Work task: Give again, word for word, every line below from the one that has "ATOM 93 O O" through the one that has "ATOM 98 C CA", both included, and no others.

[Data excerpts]
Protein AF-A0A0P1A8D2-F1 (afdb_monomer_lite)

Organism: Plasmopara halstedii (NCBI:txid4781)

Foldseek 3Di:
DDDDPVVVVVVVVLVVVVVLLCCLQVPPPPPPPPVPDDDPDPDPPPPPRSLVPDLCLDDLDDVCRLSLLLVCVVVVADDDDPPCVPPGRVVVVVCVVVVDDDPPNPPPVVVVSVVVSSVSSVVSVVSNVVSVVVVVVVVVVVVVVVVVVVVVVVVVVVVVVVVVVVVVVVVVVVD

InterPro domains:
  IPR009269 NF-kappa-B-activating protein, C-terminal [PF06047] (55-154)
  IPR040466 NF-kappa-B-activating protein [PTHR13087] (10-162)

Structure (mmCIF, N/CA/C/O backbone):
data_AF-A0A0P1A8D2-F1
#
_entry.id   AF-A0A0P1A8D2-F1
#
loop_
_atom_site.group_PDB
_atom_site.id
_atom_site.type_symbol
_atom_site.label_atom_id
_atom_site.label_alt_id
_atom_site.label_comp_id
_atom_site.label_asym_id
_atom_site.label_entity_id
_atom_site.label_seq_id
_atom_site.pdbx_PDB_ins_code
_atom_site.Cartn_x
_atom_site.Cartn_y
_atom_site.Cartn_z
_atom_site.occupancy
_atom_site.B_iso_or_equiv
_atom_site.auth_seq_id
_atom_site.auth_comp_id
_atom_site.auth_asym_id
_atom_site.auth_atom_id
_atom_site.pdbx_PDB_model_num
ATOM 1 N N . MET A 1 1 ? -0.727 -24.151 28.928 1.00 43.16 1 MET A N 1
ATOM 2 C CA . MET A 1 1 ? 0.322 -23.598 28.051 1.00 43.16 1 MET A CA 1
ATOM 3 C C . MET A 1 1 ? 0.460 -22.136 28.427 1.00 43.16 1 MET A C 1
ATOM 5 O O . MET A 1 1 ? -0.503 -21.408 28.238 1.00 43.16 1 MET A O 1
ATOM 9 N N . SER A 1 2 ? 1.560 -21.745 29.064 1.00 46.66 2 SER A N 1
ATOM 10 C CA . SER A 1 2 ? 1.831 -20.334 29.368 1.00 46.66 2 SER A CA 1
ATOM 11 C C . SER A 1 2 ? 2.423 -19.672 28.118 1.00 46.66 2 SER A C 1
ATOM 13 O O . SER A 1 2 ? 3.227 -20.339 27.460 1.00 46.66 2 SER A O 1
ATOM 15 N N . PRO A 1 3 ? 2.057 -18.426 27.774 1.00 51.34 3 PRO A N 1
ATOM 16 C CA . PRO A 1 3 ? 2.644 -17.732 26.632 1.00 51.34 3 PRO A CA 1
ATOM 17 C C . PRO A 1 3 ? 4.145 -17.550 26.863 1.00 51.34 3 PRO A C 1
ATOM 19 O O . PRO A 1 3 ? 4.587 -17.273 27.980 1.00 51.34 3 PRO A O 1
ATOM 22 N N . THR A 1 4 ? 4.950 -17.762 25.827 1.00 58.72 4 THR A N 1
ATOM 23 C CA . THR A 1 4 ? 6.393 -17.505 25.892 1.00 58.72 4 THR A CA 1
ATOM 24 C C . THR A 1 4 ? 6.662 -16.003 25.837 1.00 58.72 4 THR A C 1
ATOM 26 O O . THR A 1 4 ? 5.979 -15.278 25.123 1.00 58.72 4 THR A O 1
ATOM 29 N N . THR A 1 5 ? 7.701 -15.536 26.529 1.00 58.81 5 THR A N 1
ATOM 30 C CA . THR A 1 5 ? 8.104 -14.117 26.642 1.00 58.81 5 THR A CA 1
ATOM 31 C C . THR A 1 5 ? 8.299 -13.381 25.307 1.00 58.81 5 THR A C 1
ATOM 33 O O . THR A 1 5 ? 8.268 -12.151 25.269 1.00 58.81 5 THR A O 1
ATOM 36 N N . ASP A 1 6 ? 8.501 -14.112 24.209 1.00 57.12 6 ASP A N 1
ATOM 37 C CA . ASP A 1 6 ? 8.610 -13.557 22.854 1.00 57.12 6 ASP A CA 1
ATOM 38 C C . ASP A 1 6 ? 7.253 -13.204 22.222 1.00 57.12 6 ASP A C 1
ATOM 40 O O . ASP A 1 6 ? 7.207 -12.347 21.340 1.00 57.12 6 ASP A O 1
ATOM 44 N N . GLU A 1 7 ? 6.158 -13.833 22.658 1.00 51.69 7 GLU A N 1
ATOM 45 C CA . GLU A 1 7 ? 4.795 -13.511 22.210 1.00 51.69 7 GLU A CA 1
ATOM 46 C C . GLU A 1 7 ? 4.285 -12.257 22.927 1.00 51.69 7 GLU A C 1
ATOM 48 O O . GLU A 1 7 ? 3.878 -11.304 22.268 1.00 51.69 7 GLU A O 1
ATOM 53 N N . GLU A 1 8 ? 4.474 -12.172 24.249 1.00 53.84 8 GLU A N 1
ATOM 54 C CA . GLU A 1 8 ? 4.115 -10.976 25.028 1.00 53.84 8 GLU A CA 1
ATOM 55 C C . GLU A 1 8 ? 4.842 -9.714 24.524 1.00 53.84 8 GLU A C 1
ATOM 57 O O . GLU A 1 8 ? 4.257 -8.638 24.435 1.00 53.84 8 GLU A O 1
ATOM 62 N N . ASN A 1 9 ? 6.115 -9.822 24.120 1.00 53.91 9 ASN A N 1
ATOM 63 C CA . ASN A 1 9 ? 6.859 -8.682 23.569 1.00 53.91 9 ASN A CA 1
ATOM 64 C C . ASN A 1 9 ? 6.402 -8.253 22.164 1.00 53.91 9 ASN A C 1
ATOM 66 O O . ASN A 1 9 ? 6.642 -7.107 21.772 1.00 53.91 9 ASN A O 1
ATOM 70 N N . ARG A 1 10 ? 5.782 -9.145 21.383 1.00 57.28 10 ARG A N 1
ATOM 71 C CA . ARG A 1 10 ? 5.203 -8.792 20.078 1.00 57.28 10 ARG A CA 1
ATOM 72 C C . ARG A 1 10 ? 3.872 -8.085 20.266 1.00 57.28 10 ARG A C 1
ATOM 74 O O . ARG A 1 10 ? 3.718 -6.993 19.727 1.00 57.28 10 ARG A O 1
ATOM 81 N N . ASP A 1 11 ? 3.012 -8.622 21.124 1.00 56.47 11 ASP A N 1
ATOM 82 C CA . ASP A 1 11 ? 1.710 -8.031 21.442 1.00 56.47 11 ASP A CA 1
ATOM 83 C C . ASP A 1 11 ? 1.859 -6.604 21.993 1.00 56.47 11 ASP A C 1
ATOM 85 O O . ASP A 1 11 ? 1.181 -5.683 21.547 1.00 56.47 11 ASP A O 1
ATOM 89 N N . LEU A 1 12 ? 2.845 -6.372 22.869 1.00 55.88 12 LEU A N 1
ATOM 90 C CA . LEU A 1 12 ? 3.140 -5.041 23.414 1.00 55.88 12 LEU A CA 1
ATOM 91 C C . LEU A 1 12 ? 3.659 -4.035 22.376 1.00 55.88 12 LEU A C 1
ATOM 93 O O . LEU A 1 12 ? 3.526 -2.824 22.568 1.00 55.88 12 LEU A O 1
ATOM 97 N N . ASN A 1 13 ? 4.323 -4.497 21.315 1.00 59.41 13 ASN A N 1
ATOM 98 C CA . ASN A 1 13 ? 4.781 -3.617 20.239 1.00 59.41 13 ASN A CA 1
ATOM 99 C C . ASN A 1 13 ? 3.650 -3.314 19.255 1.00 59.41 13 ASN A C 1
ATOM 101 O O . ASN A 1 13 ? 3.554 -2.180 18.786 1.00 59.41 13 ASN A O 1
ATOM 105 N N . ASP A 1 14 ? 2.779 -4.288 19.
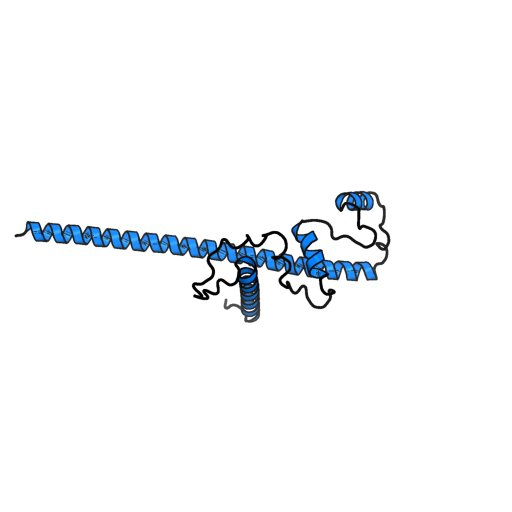011 1.00 59.19 14 ASP A N 1
ATOM 106 C CA . ASP A 1 14 ? 1.627 -4.162 18.123 1.00 59.19 14 ASP A CA 1
ATOM 107 C C . ASP A 1 14 ? 0.551 -3.260 18.750 1.00 59.19 14 ASP A C 1
ATOM 109 O O . ASP A 1 14 ? 0.022 -2.379 18.072 1.00 59.19 14 ASP A O 1
ATOM 113 N N . GLU A 1 15 ? 0.318 -3.362 20.065 1.00 62.53 15 GLU A N 1
ATOM 114 C CA . GLU A 1 15 ? -0.541 -2.429 20.811 1.00 62.53 15 GLU A CA 1
ATOM 115 C C . GLU A 1 15 ? 0.003 -0.994 20.771 1.00 62.53 15 GLU A C 1
ATOM 117 O O . GLU A 1 15 ? -0.745 -0.052 20.519 1.00 62.53 15 GLU A O 1
ATOM 122 N N . LYS A 1 16 ? 1.320 -0.800 20.923 1.00 65.88 16 LYS A N 1
ATOM 123 C CA . LYS A 1 16 ? 1.939 0.537 20.826 1.00 65.88 16 LYS A CA 1
ATOM 124 C C . LYS A 1 16 ? 1.852 1.129 19.423 1.00 65.88 16 LYS A C 1
ATOM 126 O O . LYS A 1 16 ? 1.787 2.351 19.281 1.00 65.88 16 LYS A O 1
ATOM 131 N N . GLU A 1 17 ? 1.917 0.299 18.388 1.00 63.12 17 GLU A N 1
ATOM 132 C CA . GLU A 1 17 ? 1.773 0.729 16.998 1.00 63.12 17 GLU A CA 1
ATOM 133 C C . GLU A 1 17 ? 0.315 1.092 16.683 1.00 63.12 17 GLU A C 1
ATOM 135 O O . GLU A 1 17 ? 0.061 2.154 16.105 1.00 63.12 17 GLU A O 1
ATOM 140 N N . ALA A 1 18 ? -0.639 0.293 17.170 1.00 60.94 18 ALA A N 1
ATOM 141 C CA . ALA A 1 18 ? -2.067 0.589 17.106 1.00 60.94 18 ALA A CA 1
ATOM 142 C C . ALA A 1 18 ? -2.425 1.878 17.866 1.00 60.94 18 ALA A C 1
ATOM 144 O O . ALA A 1 18 ? -3.144 2.723 17.331 1.00 60.94 18 ALA A O 1
ATOM 145 N N . ASP A 1 19 ? -1.866 2.097 19.058 1.00 66.06 19 ASP A N 1
ATOM 146 C CA . ASP A 1 19 ? -2.066 3.323 19.840 1.00 66.06 19 ASP A CA 1
ATOM 147 C C . ASP A 1 19 ? -1.499 4.556 19.131 1.00 66.06 19 ASP A C 1
ATOM 149 O O . ASP A 1 19 ? -2.148 5.604 19.068 1.00 66.06 19 ASP A O 1
ATOM 153 N N . ARG A 1 20 ? -0.306 4.443 18.535 1.00 68.31 20 ARG A N 1
ATOM 154 C CA . ARG A 1 20 ? 0.279 5.521 17.720 1.00 68.31 20 ARG A CA 1
ATOM 155 C C . ARG A 1 20 ? -0.597 5.846 16.516 1.00 68.31 20 ARG A C 1
ATOM 157 O O . ARG A 1 20 ? -0.791 7.022 16.212 1.00 68.31 20 ARG A O 1
ATOM 164 N N . PHE A 1 21 ? -1.150 4.829 15.860 1.00 62.12 21 PHE A N 1
ATOM 165 C CA . PHE A 1 21 ? -2.064 5.022 14.740 1.00 62.12 21 PHE A CA 1
ATOM 166 C C . PHE A 1 21 ? -3.405 5.624 15.180 1.00 62.12 21 PHE A C 1
ATOM 168 O O . PHE A 1 21 ? -3.923 6.520 14.518 1.00 62.12 21 PHE A O 1
ATOM 175 N N . LYS A 1 22 ? -3.938 5.223 16.336 1.00 62.88 22 LYS A N 1
ATOM 176 C CA . LYS A 1 22 ? -5.144 5.811 16.930 1.00 62.88 22 LYS A CA 1
ATOM 177 C C . LYS A 1 22 ? -4.960 7.300 17.219 1.00 62.88 22 LYS A C 1
ATOM 179 O O . LYS A 1 22 ? -5.819 8.097 16.853 1.00 62.88 22 LYS A O 1
ATOM 184 N N . VAL A 1 23 ? -3.823 7.682 17.804 1.00 69.31 23 VAL A N 1
ATOM 185 C CA . VAL A 1 23 ? -3.459 9.091 18.039 1.00 69.31 23 VAL A CA 1
ATOM 186 C C . VAL A 1 23 ? -3.311 9.857 16.719 1.00 69.31 23 VAL A C 1
ATOM 188 O O . VAL A 1 23 ? -3.729 11.009 16.634 1.00 69.31 23 VAL A O 1
ATOM 191 N N . ALA A 1 24 ? -2.761 9.219 15.685 1.00 58.50 24 ALA A N 1
ATOM 192 C CA . ALA A 1 24 ? -2.602 9.803 14.354 1.00 58.50 24 ALA A CA 1
ATOM 193 C C . ALA A 1 24 ? -3.937 10.031 13.621 1.00 58.50 24 ALA A C 1
ATOM 195 O O . ALA A 1 24 ? -4.104 11.051 12.961 1.00 58.50 24 ALA A O 1
ATOM 196 N N . VAL A 1 25 ? -4.886 9.096 13.730 1.00 47.97 25 VAL A N 1
ATOM 197 C CA . VAL A 1 25 ? -6.173 9.140 13.013 1.00 47.97 25 VAL A CA 1
ATOM 198 C C . VAL A 1 25 ? -7.215 9.981 13.739 1.00 47.97 25 VAL A C 1
ATOM 200 O O . VAL A 1 25 ? -7.953 10.730 13.108 1.00 47.97 25 VAL A O 1
ATOM 203 N N . GLN A 1 26 ? -7.305 9.859 15.063 1.00 50.75 26 GLN A N 1
ATOM 204 C CA . GLN A 1 26 ? -8.336 10.546 15.848 1.00 50.75 26 GLN A CA 1
ATOM 205 C C . GLN A 1 26 ? -7.883 11.929 16.333 1.00 50.75 26 GLN A C 1
ATOM 207 O O . GLN A 1 26 ? -8.674 12.656 16.938 1.00 50.75 26 GLN A O 1
ATOM 212 N N . GLY A 1 27 ? -6.623 12.293 16.065 1.00 45.81 27 GLY A N 1
ATOM 213 C CA . GLY A 1 27 ? -5.937 13.370 16.759 1.00 45.81 27 GLY A CA 1
ATOM 214 C C . GLY A 1 27 ? -5.735 13.005 18.228 1.00 45.81 27 GLY A C 1
ATOM 215 O O . GLY A 1 27 ? -6.473 12.210 18.819 1.00 45.81 27 GLY A O 1
ATOM 216 N N . SER A 1 28 ? -4.745 13.606 18.876 1.00 46.88 28 SER A N 1
ATOM 217 C CA . SER A 1 28 ? -4.786 13.653 20.328 1.00 46.88 28 SER A CA 1
ATOM 218 C C . SER A 1 28 ? -6.050 14.427 20.713 1.00 46.88 28 SER A C 1
ATOM 220 O O . SER A 1 28 ? -6.072 15.655 20.692 1.00 46.88 28 SER A O 1
ATOM 222 N N . ARG A 1 29 ? -7.112 13.727 21.132 1.00 46.69 29 ARG A N 1
ATOM 223 C CA . ARG A 1 29 ? -8.042 14.284 22.122 1.00 46.69 29 ARG A CA 1
ATOM 224 C C . ARG A 1 29 ? -7.258 14.441 23.418 1.00 46.69 29 ARG A C 1
ATOM 226 O O . ARG A 1 29 ? -7.415 13.698 24.377 1.00 46.69 29 ARG A O 1
ATOM 233 N N . LYS A 1 30 ? -6.310 15.369 23.399 1.00 43.78 30 LYS A N 1
ATOM 234 C CA . LYS A 1 30 ? -5.905 16.062 24.593 1.00 43.78 30 LYS A CA 1
ATOM 235 C C . LYS A 1 30 ? -7.123 16.933 24.853 1.00 43.78 30 LYS A C 1
ATOM 237 O O . LYS A 1 30 ? -7.329 17.900 24.123 1.00 43.78 30 LYS A O 1
ATOM 242 N N . ASP A 1 31 ? -7.963 16.524 25.798 1.00 41.47 31 ASP A N 1
ATOM 243 C CA . ASP A 1 31 ? -8.850 17.452 26.496 1.00 41.47 31 ASP A CA 1
ATOM 244 C C . ASP A 1 31 ? -7.927 18.488 27.157 1.00 41.47 31 ASP A C 1
ATOM 246 O O . ASP A 1 31 ? -7.578 18.404 28.329 1.00 41.47 31 ASP A O 1
ATOM 250 N N . ASN A 1 32 ? -7.385 19.405 26.356 1.00 40.09 32 ASN A N 1
ATOM 251 C CA . ASN A 1 32 ? -6.971 20.686 26.868 1.00 40.09 32 ASN A CA 1
ATOM 252 C C . ASN A 1 32 ? -8.296 21.421 27.030 1.00 40.09 32 ASN A C 1
ATOM 254 O O . ASN A 1 32 ? -8.881 21.868 26.043 1.00 40.09 32 ASN A O 1
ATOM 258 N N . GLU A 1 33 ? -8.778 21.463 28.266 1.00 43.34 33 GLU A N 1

Solved problem:
ATOM 93 O O . LEU A 1 12 ? 3.526 -2.824 22.568 1.00 55.88 12 LEU A O 1
ATOM 97 N N . ASN A 1 13 ? 4.323 -4.497 21.315 1.00 59.41 13 ASN A N 1
ATOM 98 C CA . ASN A 1 13 ? 4.781 -3.617 20.239 1.00 59.41 13 ASN A CA 1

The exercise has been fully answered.